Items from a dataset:
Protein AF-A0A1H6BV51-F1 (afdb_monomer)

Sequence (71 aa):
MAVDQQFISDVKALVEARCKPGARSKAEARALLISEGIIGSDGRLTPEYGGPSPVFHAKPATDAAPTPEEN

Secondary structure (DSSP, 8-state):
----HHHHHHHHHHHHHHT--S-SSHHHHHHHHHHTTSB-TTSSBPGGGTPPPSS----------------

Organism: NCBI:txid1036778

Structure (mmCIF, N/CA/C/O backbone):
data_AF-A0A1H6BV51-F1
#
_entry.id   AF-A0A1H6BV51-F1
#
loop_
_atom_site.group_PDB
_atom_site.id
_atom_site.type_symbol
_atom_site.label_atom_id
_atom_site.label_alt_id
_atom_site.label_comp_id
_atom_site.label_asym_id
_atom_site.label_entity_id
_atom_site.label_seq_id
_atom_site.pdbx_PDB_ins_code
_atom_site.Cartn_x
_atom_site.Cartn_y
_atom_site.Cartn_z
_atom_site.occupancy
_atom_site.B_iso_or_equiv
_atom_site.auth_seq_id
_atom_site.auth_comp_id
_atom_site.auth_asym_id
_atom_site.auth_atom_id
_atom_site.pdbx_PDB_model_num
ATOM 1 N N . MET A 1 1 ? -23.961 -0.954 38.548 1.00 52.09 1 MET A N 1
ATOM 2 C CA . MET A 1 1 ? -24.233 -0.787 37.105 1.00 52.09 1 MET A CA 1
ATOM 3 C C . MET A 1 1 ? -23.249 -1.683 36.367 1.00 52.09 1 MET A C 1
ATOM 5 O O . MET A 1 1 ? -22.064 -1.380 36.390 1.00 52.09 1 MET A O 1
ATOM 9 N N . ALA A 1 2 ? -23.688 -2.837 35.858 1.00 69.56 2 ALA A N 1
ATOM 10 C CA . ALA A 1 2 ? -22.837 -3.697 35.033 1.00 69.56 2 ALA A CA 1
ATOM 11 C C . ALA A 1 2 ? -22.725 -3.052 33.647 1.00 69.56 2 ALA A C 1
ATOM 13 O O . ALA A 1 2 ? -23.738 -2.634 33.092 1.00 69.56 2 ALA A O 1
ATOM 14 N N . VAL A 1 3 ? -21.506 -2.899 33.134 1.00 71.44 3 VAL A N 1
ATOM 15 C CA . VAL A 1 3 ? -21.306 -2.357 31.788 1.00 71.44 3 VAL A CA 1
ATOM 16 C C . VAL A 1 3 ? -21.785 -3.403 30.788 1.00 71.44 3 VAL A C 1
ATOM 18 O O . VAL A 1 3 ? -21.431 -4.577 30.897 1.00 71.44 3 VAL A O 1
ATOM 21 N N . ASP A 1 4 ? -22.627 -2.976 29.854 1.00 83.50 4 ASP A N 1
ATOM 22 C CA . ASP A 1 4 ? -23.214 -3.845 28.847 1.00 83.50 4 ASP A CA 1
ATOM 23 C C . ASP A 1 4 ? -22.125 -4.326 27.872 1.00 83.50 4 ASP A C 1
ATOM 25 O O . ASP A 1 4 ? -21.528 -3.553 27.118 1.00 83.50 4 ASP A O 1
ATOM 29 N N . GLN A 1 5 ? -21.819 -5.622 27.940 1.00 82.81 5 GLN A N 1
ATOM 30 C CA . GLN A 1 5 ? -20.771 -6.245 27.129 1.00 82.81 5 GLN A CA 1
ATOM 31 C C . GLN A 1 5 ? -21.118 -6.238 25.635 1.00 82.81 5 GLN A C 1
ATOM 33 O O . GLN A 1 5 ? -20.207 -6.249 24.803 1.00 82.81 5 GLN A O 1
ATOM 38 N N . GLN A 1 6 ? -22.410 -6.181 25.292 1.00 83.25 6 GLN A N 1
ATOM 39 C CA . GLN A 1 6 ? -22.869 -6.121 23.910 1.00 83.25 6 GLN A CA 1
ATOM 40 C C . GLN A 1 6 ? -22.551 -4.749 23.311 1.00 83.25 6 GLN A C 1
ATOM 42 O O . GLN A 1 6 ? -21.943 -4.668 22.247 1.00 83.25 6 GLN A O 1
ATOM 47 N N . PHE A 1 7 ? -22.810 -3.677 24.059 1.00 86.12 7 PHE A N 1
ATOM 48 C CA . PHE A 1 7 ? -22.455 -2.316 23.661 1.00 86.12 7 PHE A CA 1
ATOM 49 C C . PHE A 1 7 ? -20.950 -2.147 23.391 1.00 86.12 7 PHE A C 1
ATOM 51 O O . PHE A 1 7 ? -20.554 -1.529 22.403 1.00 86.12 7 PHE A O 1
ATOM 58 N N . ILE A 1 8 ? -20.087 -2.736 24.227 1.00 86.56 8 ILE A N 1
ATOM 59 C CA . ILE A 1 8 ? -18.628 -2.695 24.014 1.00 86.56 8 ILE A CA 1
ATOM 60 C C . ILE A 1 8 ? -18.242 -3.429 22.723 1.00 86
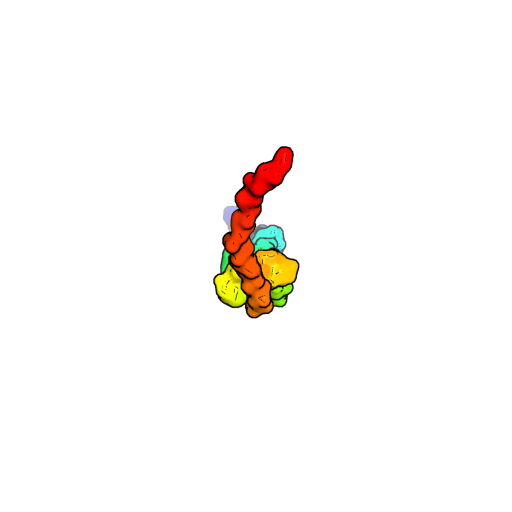.56 8 ILE A C 1
ATOM 62 O O . ILE A 1 8 ? -17.364 -2.969 21.989 1.00 86.56 8 ILE A O 1
ATOM 66 N N . SER A 1 9 ? -18.881 -4.567 22.449 1.00 88.88 9 SER A N 1
ATOM 67 C CA . SER A 1 9 ? -18.636 -5.355 21.241 1.00 88.88 9 SER A CA 1
ATOM 68 C C . SER A 1 9 ? -19.044 -4.593 19.977 1.00 88.88 9 SER A C 1
ATOM 70 O O . SER A 1 9 ? -18.275 -4.530 19.017 1.00 88.88 9 SER A O 1
ATOM 72 N N . ASP A 1 10 ? -20.205 -3.944 20.004 1.00 86.44 10 ASP A N 1
ATOM 73 C CA . ASP A 1 10 ? -20.739 -3.189 18.870 1.00 86.44 10 ASP A CA 1
ATOM 74 C C . ASP A 1 10 ? -19.891 -1.942 18.571 1.00 86.44 10 ASP A C 1
ATOM 76 O O . ASP A 1 10 ? -19.579 -1.654 17.412 1.00 86.44 10 ASP A O 1
ATOM 80 N N . VAL A 1 11 ? -19.421 -1.240 19.611 1.00 85.12 11 VAL A N 1
ATOM 81 C CA . VAL A 1 11 ? -18.488 -0.110 19.461 1.00 85.12 11 VAL A CA 1
ATOM 82 C C . VAL A 1 11 ? -17.149 -0.572 18.877 1.00 85.12 11 VAL A C 1
ATOM 84 O O . VAL A 1 11 ? -16.613 0.096 17.993 1.00 85.12 11 VAL A O 1
ATOM 87 N N . LYS A 1 12 ? -16.615 -1.726 19.302 1.00 82.38 12 LYS A N 1
ATOM 88 C CA . LYS A 1 12 ? -15.375 -2.285 18.731 1.00 82.38 12 LYS A CA 1
ATOM 89 C C . LYS A 1 12 ? -15.529 -2.641 17.256 1.00 82.38 12 LYS A C 1
ATOM 91 O O . LYS A 1 12 ? -14.682 -2.250 16.459 1.00 82.38 12 LYS A O 1
ATOM 96 N N . ALA A 1 13 ? -16.613 -3.316 16.882 1.00 81.81 13 ALA A N 1
ATOM 97 C CA . ALA A 1 13 ? -16.
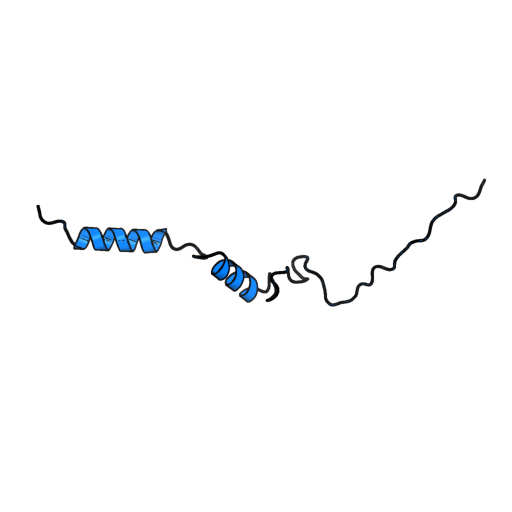878 -3.684 15.493 1.00 81.81 13 ALA A CA 1
ATOM 98 C C . ALA A 1 13 ? -17.057 -2.446 14.596 1.00 81.81 13 ALA A C 1
ATOM 100 O O . ALA A 1 13 ? -16.540 -2.402 13.479 1.00 81.81 13 ALA A O 1
ATOM 101 N N . LEU A 1 14 ? -17.730 -1.404 15.099 1.00 78.88 14 LEU A N 1
ATOM 102 C CA . LEU A 1 14 ? -17.888 -0.132 14.394 1.00 78.88 14 LEU A CA 1
ATOM 103 C C . LEU A 1 14 ? -16.539 0.563 14.165 1.00 78.88 14 LEU A C 1
ATOM 105 O O . LEU A 1 14 ? -16.288 1.072 13.071 1.00 78.88 14 LEU A O 1
ATOM 109 N N . VAL A 1 15 ? -15.672 0.571 15.180 1.00 76.88 15 VAL A N 1
ATOM 110 C CA . VAL A 1 15 ? -14.318 1.131 15.085 1.00 76.88 15 VAL A CA 1
ATOM 111 C C . VAL A 1 15 ? -13.465 0.309 14.122 1.00 76.88 15 VAL A C 1
ATOM 113 O O . VAL A 1 15 ? -12.831 0.888 13.252 1.00 76.88 15 VAL A O 1
ATOM 116 N N . GLU A 1 16 ? -13.491 -1.021 14.177 1.00 71.38 16 GLU A N 1
ATOM 117 C CA . GLU A 1 16 ? -12.753 -1.867 13.229 1.00 71.38 16 GLU A CA 1
ATOM 118 C C . GLU A 1 16 ? -13.234 -1.704 11.782 1.00 71.38 16 GLU A C 1
ATOM 120 O O . GLU A 1 16 ? -12.419 -1.727 10.859 1.00 71.38 16 GLU A O 1
ATOM 125 N N . ALA A 1 17 ? -14.538 -1.503 11.567 1.00 68.25 17 ALA A N 1
ATOM 126 C CA . ALA A 1 17 ? -15.113 -1.288 10.244 1.00 68.25 17 ALA A CA 1
ATOM 127 C C . ALA A 1 17 ? -14.805 0.111 9.683 1.00 68.25 17 ALA A C 1
ATOM 129 O O . ALA A 1 17 ? -14.433 0.225 8.515 1.00 68.25 17 ALA A O 1
ATOM 130 N N . ARG A 1 18 ? -14.927 1.173 10.497 1.00 64.25 18 ARG A N 1
ATOM 131 C CA . ARG A 1 18 ? -14.640 2.562 10.081 1.00 64.25 18 ARG A CA 1
ATOM 132 C C . ARG A 1 18 ? -13.156 2.885 10.028 1.00 64.25 18 ARG A C 1
ATOM 134 O O . ARG A 1 18 ? -12.742 3.687 9.200 1.00 64.25 18 ARG A O 1
ATOM 141 N N . CYS A 1 19 ? -12.363 2.281 10.901 1.00 55.66 19 CYS A N 1
ATOM 142 C CA . CYS A 1 19 ? -10.922 2.469 10.961 1.00 55.66 19 CYS A CA 1
ATOM 143 C C . CYS A 1 19 ? -10.169 1.378 10.202 1.00 55.66 19 CYS A C 1
ATOM 145 O O . CYS A 1 19 ? -9.001 1.184 10.508 1.00 55.66 19 CYS A O 1
ATOM 147 N N . LYS A 1 20 ? -10.781 0.679 9.228 1.00 59.69 20 LYS A N 1
ATOM 148 C CA . LYS A 1 20 ? -10.037 -0.041 8.181 1.00 59.69 20 LYS A CA 1
ATOM 149 C C . LYS A 1 20 ? -9.313 1.002 7.328 1.00 59.69 20 LYS A C 1
ATOM 151 O O . LYS A 1 20 ? -9.945 1.620 6.473 1.00 59.69 20 LYS A O 1
ATOM 156 N N . PRO A 1 21 ? -8.007 1.229 7.524 1.00 56.53 21 PRO A N 1
ATOM 157 C CA . PRO A 1 21 ? -7.261 2.072 6.619 1.00 56.53 21 PRO A CA 1
ATOM 158 C C . PRO A 1 21 ? -6.925 1.162 5.433 1.00 56.53 21 PRO A C 1
ATOM 160 O O . PRO A 1 21 ? -6.534 0.014 5.631 1.00 56.53 21 PRO A O 1
ATOM 163 N N . GLY A 1 22 ? -7.058 1.631 4.196 1.00 60.78 22 GLY A N 1
ATOM 164 C CA . GLY A 1 22 ? -6.641 0.845 3.023 1.00 60.78 22 GLY A CA 1
ATOM 165 C C . GLY A 1 22 ? -5.197 0.311 3.113 1.00 60.78 22 GLY A C 1
ATOM 166 O O . GLY A 1 22 ? -4.860 -0.626 2.407 1.00 60.78 22 GLY A O 1
ATOM 167 N N . ALA A 1 23 ? -4.375 0.848 4.026 1.00 59.94 23 ALA A N 1
ATOM 168 C CA . ALA A 1 23 ? -3.132 0.251 4.502 1.00 59.94 23 ALA A CA 1
ATOM 169 C C . ALA A 1 23 ? -2.908 0.572 5.996 1.00 59.94 23 ALA A C 1
ATOM 171 O O . ALA A 1 23 ? -2.792 1.741 6.367 1.00 59.94 23 ALA A O 1
ATOM 172 N N . ARG A 1 24 ? -2.812 -0.437 6.873 1.00 68.25 24 ARG A N 1
ATOM 173 C CA . ARG A 1 24 ? -2.569 -0.271 8.325 1.00 68.25 24 ARG A CA 1
ATOM 174 C C . ARG A 1 24 ? -1.142 0.154 8.658 1.00 68.25 24 ARG A C 1
ATOM 176 O O . ARG A 1 24 ? -0.864 0.560 9.784 1.00 68.25 24 ARG A O 1
ATOM 183 N N . SER A 1 25 ? -0.228 0.084 7.696 1.00 76.44 25 SER A N 1
ATOM 184 C CA . SER A 1 25 ? 1.154 0.527 7.856 1.00 76.44 25 SER A CA 1
ATOM 185 C C . S
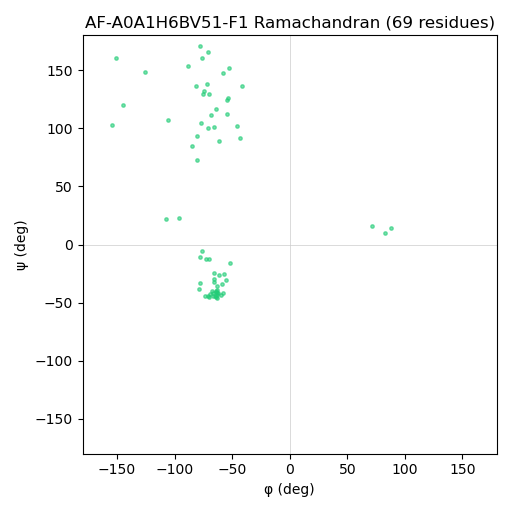ER A 1 25 ? 1.745 1.001 6.529 1.00 76.44 25 SER A C 1
ATOM 187 O O . SER A 1 25 ? 1.288 0.617 5.452 1.00 76.44 25 SER A O 1
ATOM 189 N N . LYS A 1 26 ? 2.824 1.795 6.592 1.00 79.38 26 LYS A N 1
ATOM 190 C CA . LYS A 1 26 ? 3.612 2.156 5.397 1.00 79.38 26 LYS A CA 1
ATOM 191 C C . LYS A 1 26 ? 4.101 0.916 4.636 1.00 79.38 26 LYS A C 1
ATOM 193 O O . LYS A 1 26 ? 4.241 0.975 3.421 1.00 79.38 26 LYS A O 1
ATOM 198 N N . ALA A 1 27 ? 4.339 -0.192 5.340 1.00 82.25 27 ALA A N 1
ATOM 199 C CA . ALA A 1 27 ? 4.744 -1.456 4.737 1.00 82.25 27 ALA A CA 1
ATOM 200 C C . ALA A 1 27 ? 3.609 -2.094 3.920 1.00 82.25 27 ALA A C 1
ATOM 202 O O . ALA A 1 27 ? 3.851 -2.526 2.799 1.00 82.25 27 ALA A O 1
ATOM 203 N N . GLU A 1 28 ? 2.376 -2.085 4.431 1.00 82.69 28 GLU A N 1
ATOM 204 C CA . GLU A 1 28 ? 1.204 -2.563 3.682 1.00 82.69 28 GLU A CA 1
ATOM 205 C C . GLU A 1 28 ? 0.900 -1.673 2.475 1.00 82.69 28 GLU A C 1
ATOM 207 O O . GLU A 1 28 ? 0.662 -2.181 1.385 1.00 82.69 28 GLU A O 1
ATOM 212 N N . ALA A 1 29 ? 0.997 -0.348 2.632 1.00 81.50 29 ALA A N 1
ATOM 213 C CA . ALA A 1 29 ? 0.829 0.583 1.517 1.00 81.50 29 ALA A CA 1
ATOM 214 C C . ALA A 1 29 ? 1.872 0.318 0.424 1.00 81.50 29 ALA A C 1
ATOM 216 O O . ALA A 1 29 ? 1.546 0.268 -0.757 1.00 81.50 29 ALA A O 1
ATOM 217 N N . ARG A 1 30 ? 3.129 0.086 0.823 1.00 84.00 30 ARG A N 1
ATOM 218 C CA . ARG A 1 30 ? 4.206 -0.277 -0.099 1.00 84.00 30 ARG A CA 1
ATOM 219 C C . ARG A 1 30 ? 3.929 -1.616 -0.782 1.00 84.00 30 ARG A C 1
ATOM 221 O O . ARG A 1 30 ? 4.153 -1.716 -1.978 1.00 84.00 30 ARG A O 1
ATOM 228 N N . ALA A 1 31 ? 3.431 -2.618 -0.061 1.00 85.44 31 ALA A N 1
ATOM 229 C CA . ALA A 1 31 ? 3.086 -3.915 -0.641 1.00 85.44 31 ALA A CA 1
ATOM 230 C C . ALA A 1 31 ? 1.978 -3.797 -1.699 1.00 85.44 31 ALA A C 1
ATOM 232 O O . ALA A 1 31 ? 2.110 -4.391 -2.764 1.00 85.44 31 ALA A O 1
ATOM 233 N N . LEU A 1 32 ? 0.950 -2.979 -1.445 1.00 85.12 32 LEU A N 1
ATOM 234 C CA . LEU A 1 32 ? -0.114 -2.702 -2.414 1.00 85.12 32 LEU A CA 1
ATOM 235 C C . LEU A 1 32 ? 0.420 -1.989 -3.661 1.00 85.12 32 LEU A C 1
ATOM 237 O O . LEU A 1 32 ? 0.130 -2.388 -4.780 1.00 85.12 32 LEU A O 1
ATOM 241 N N . LEU A 1 33 ? 1.264 -0.970 -3.488 1.00 87.50 33 LEU A N 1
ATOM 242 C CA . LEU A 1 33 ? 1.868 -0.266 -4.624 1.00 87.50 33 LEU A CA 1
ATOM 243 C C . LEU A 1 33 ? 2.818 -1.167 -5.437 1.00 87.50 33 LEU A C 1
ATOM 245 O O . LEU A 1 33 ? 2.950 -0.973 -6.644 1.00 87.50 33 LEU A O 1
ATOM 249 N N . ILE A 1 34 ? 3.465 -2.149 -4.795 1.0
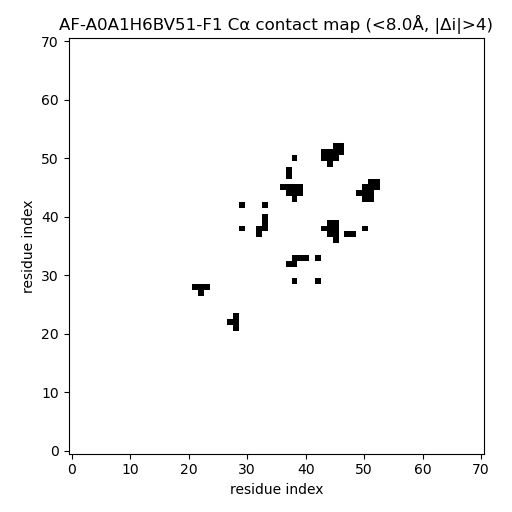0 88.19 34 ILE A N 1
ATOM 250 C CA . ILE A 1 34 ? 4.257 -3.182 -5.481 1.00 88.19 34 ILE A CA 1
ATOM 251 C C . ILE A 1 34 ? 3.344 -4.140 -6.254 1.00 88.19 34 ILE A C 1
ATOM 253 O O . ILE A 1 34 ? 3.639 -4.444 -7.406 1.00 88.19 34 ILE A O 1
ATOM 257 N N . SER A 1 35 ? 2.238 -4.607 -5.660 1.00 84.75 35 SER A N 1
ATOM 258 C CA . SER A 1 35 ? 1.311 -5.525 -6.341 1.00 84.75 35 SER A CA 1
ATOM 259 C C . SER A 1 35 ? 0.603 -4.884 -7.533 1.00 84.75 35 SER A C 1
ATOM 261 O O . SER A 1 35 ? 0.349 -5.567 -8.517 1.00 84.75 35 SER A O 1
ATOM 263 N N . GLU A 1 36 ? 
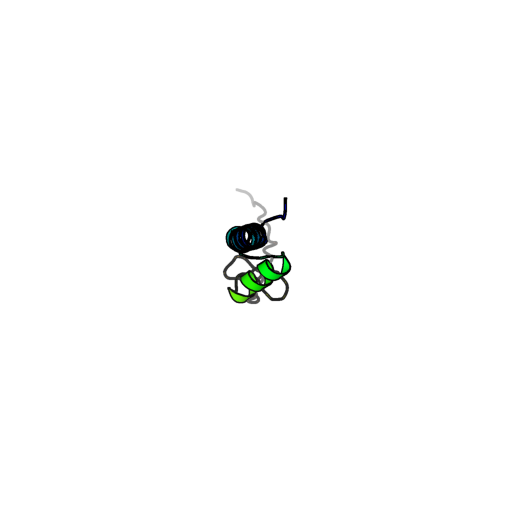0.338 -3.579 -7.465 1.00 88.00 36 GLU A N 1
ATOM 264 C CA . GLU A 1 36 ? -0.200 -2.781 -8.578 1.00 88.00 36 GLU A CA 1
ATOM 265 C C . GLU A 1 36 ? 0.862 -2.453 -9.648 1.00 88.00 36 GLU A C 1
ATOM 267 O O . GLU A 1 36 ? 0.550 -1.849 -10.669 1.00 88.00 36 GLU A O 1
ATOM 272 N N . GLY A 1 37 ? 2.135 -2.809 -9.429 1.00 86.44 37 GLY A N 1
ATOM 273 C CA . GLY A 1 37 ? 3.220 -2.538 -10.377 1.00 86.44 37 GLY A CA 1
ATOM 274 C C . GLY A 1 37 ? 3.619 -1.062 -10.477 1.00 86.44 37 GLY A C 1
ATOM 275 O O . GLY A 1 37 ? 4.315 -0.680 -11.416 1.00 86.44 37 GLY A O 1
ATOM 276 N N . ILE A 1 38 ? 3.212 -0.227 -9.517 1.00 89.06 38 ILE A N 1
ATOM 277 C CA . ILE A 1 38 ? 3.515 1.213 -9.480 1.00 89.06 38 ILE A CA 1
ATOM 278 C C . ILE A 1 38 ? 4.946 1.451 -8.984 1.00 89.06 38 ILE A C 1
ATOM 280 O O . ILE A 1 38 ? 5.653 2.329 -9.482 1.00 89.06 38 ILE A O 1
ATOM 284 N N . ILE A 1 39 ? 5.391 0.662 -8.002 1.00 91.25 39 ILE A N 1
ATOM 285 C CA . ILE A 1 39 ? 6.767 0.682 -7.488 1.00 91.25 39 ILE A CA 1
ATOM 286 C C . ILE A 1 39 ? 7.388 -0.718 -7.538 1.00 91.25 39 ILE A C 1
ATOM 288 O O . ILE A 1 39 ? 6.703 -1.723 -7.375 1.00 91.25 39 ILE A O 1
ATOM 292 N N . GLY A 1 40 ? 8.700 -0.792 -7.735 1.00 86.94 40 GLY A N 1
ATOM 293 C CA . GLY A 1 40 ? 9.463 -2.033 -7.680 1.00 86.94 40 GLY A CA 1
ATOM 294 C C . GLY A 1 40 ? 9.737 -2.510 -6.252 1.00 86.94 40 GLY A C 1
ATOM 295 O O . GLY A 1 40 ? 9.543 -1.796 -5.263 1.00 86.94 40 GLY A O 1
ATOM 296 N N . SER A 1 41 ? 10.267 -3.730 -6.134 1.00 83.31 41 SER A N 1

AIM OF THE TASK :: Write out the lines of the entries, word for word, from the first through the one containing "ATOM 9 N N .", and stop at that line.

WRITTEN ANSWER ::
Protein AF-A0A1H6BV51-F1 (afdb_monomer)

Sequence (71 aa):
MAVDQQFISDVKALVEARCKPGARSKAEARALLISEGIIGSDGRLTPEYGGPSPVFHAKPATDAAPTPEEN

Secondary structure (DSSP, 8-state):
----HHHHHHHHHHHHHHT--S-SSHHHHHHHHHHTTSB-TTSSBPGGGTPPPSS----------------

Organism: NCBI:txid1036778

Structure (mmCIF, N/CA/C/O backbone):
data_AF-A0A1H6BV51-F1
#
_entry.id   AF-A0A1H6BV51-F1
#
loop_
_atom_site.group_PDB
_atom_site.id
_atom_site.type_symbol
_atom_site.label_atom_id
_atom_site.label_alt_id
_atom_site.label_comp_id
_atom_site.label_asym_id
_atom_site.label_entity_id
_atom_site.label_seq_id
_atom_site.pdbx_PDB_ins_code
_atom_site.Cartn_x
_atom_site.Cartn_y
_atom_site.Cartn_z
_atom_site.occupancy
_atom_site.B_iso_or_equiv
_atom_site.auth_seq_id
_atom_site.auth_comp_id
_atom_site.auth_asym_id
_atom_site.auth_atom_id
_atom_site.pdbx_PDB_model_num
ATOM 1 N N . MET A 1 1 ? -23.961 -0.954 38.548 1.00 52.09 1 MET A N 1
ATOM 2 C CA . MET A 1 1 ? -24.233 -0.787 37.105 1.00 52.09 1 MET A CA 1
ATOM 3 C C . MET A 1 1 ? -23.249 -1.683 36.367 1.00 52.09 1 MET A C 1
ATOM 5 O O . MET A 1 1 ? -22.064 -1.380 36.390 1.00 52.09 1 MET A O 1
ATOM 9 N N . ALA A 1 2 ? -23.688 -2.837 35.858 1.00 69.56 2 ALA A N 1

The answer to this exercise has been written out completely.